**About this exercise**
Begin at the top of the listing below. Write each line out exactly, ending with the line that holds "superfamily [SSF50911] (57-114)".

**Information**
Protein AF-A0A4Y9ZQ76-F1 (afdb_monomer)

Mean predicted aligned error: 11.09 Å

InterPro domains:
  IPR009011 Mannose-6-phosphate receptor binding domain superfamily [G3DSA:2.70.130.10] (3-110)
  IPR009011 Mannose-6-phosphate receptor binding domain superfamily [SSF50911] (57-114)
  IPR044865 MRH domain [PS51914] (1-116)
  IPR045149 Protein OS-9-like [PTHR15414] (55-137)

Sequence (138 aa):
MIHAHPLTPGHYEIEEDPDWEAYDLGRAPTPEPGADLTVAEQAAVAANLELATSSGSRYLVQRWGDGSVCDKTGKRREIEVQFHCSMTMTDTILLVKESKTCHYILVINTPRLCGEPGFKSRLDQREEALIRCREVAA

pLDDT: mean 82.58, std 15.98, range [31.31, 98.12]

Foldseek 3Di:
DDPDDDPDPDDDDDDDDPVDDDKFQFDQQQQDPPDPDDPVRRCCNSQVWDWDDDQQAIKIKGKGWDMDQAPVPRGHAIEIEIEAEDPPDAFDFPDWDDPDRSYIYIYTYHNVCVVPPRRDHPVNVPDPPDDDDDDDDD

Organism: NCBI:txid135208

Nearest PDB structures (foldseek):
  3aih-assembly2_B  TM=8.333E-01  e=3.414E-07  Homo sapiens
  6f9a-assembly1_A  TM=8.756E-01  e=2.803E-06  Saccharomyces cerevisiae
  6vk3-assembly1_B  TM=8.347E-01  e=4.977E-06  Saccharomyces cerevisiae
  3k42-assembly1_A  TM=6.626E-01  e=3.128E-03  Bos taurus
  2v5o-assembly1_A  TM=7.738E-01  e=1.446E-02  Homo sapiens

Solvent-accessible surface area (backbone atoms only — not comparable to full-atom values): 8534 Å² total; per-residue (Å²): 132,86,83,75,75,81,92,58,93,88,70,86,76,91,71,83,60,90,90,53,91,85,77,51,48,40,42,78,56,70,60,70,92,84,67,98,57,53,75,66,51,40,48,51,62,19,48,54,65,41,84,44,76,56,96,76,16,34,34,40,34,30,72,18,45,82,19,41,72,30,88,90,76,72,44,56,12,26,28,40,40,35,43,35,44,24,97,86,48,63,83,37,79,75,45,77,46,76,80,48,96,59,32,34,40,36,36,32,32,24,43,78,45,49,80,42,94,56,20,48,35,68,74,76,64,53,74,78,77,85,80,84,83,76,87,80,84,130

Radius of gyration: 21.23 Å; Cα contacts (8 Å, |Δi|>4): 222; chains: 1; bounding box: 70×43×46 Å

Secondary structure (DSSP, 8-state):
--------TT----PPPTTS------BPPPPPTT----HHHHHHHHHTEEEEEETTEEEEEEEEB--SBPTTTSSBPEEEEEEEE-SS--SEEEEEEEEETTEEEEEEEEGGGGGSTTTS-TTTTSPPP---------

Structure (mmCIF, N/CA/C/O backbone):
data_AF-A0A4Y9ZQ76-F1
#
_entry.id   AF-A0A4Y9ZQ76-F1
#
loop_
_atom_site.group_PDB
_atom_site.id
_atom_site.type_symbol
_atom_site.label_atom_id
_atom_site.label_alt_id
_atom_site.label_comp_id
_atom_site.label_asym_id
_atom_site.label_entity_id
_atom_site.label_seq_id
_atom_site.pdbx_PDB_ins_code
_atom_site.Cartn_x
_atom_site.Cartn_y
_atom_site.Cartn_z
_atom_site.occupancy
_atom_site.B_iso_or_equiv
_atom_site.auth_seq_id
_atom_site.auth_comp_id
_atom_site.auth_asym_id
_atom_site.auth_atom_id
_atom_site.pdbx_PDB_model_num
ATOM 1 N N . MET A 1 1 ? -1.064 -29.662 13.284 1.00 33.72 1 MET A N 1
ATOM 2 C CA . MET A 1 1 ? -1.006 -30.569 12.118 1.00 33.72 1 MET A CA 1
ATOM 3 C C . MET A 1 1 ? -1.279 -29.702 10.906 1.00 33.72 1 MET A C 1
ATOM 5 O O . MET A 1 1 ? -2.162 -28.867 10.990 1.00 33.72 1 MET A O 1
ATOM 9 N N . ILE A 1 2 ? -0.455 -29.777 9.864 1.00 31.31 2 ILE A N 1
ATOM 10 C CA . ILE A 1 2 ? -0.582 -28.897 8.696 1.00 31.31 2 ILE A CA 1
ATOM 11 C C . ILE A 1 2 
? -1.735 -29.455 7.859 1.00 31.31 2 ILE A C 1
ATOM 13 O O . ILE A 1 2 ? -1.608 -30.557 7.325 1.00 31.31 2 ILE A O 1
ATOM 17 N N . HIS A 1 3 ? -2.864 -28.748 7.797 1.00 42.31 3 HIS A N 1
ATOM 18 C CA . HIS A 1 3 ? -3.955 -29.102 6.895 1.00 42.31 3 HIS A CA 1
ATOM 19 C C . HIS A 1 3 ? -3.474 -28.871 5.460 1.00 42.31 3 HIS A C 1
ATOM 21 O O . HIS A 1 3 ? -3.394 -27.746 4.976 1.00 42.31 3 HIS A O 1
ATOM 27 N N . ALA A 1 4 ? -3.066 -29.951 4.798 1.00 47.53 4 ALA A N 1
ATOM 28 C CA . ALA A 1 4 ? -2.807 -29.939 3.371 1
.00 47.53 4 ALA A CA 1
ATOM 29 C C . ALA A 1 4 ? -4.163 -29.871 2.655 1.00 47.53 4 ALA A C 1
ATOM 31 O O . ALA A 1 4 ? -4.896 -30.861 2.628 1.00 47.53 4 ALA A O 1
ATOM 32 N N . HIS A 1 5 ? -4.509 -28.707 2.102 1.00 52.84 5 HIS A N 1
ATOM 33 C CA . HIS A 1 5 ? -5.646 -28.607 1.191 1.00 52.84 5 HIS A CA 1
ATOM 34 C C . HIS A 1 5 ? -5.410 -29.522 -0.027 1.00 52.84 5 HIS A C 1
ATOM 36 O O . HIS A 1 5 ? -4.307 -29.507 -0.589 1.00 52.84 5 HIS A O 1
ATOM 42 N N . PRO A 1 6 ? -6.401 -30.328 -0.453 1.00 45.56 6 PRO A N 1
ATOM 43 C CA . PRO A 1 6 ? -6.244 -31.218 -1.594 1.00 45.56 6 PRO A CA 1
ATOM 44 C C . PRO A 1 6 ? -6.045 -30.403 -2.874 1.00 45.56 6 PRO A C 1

**Solution below**
Protein AF-A0A4Y9ZQ76-F1 (afdb_monomer)

Mean predicted aligned error: 11.09 Å

InterPro domains:
  IPR009011 Mannose-6-phosphate receptor binding domain superfamily [G3DSA:2.70.130.10] (3-110)
  IPR009011 Mannose-6-phosphate receptor binding domain superfamily [SSF50911] (57-114)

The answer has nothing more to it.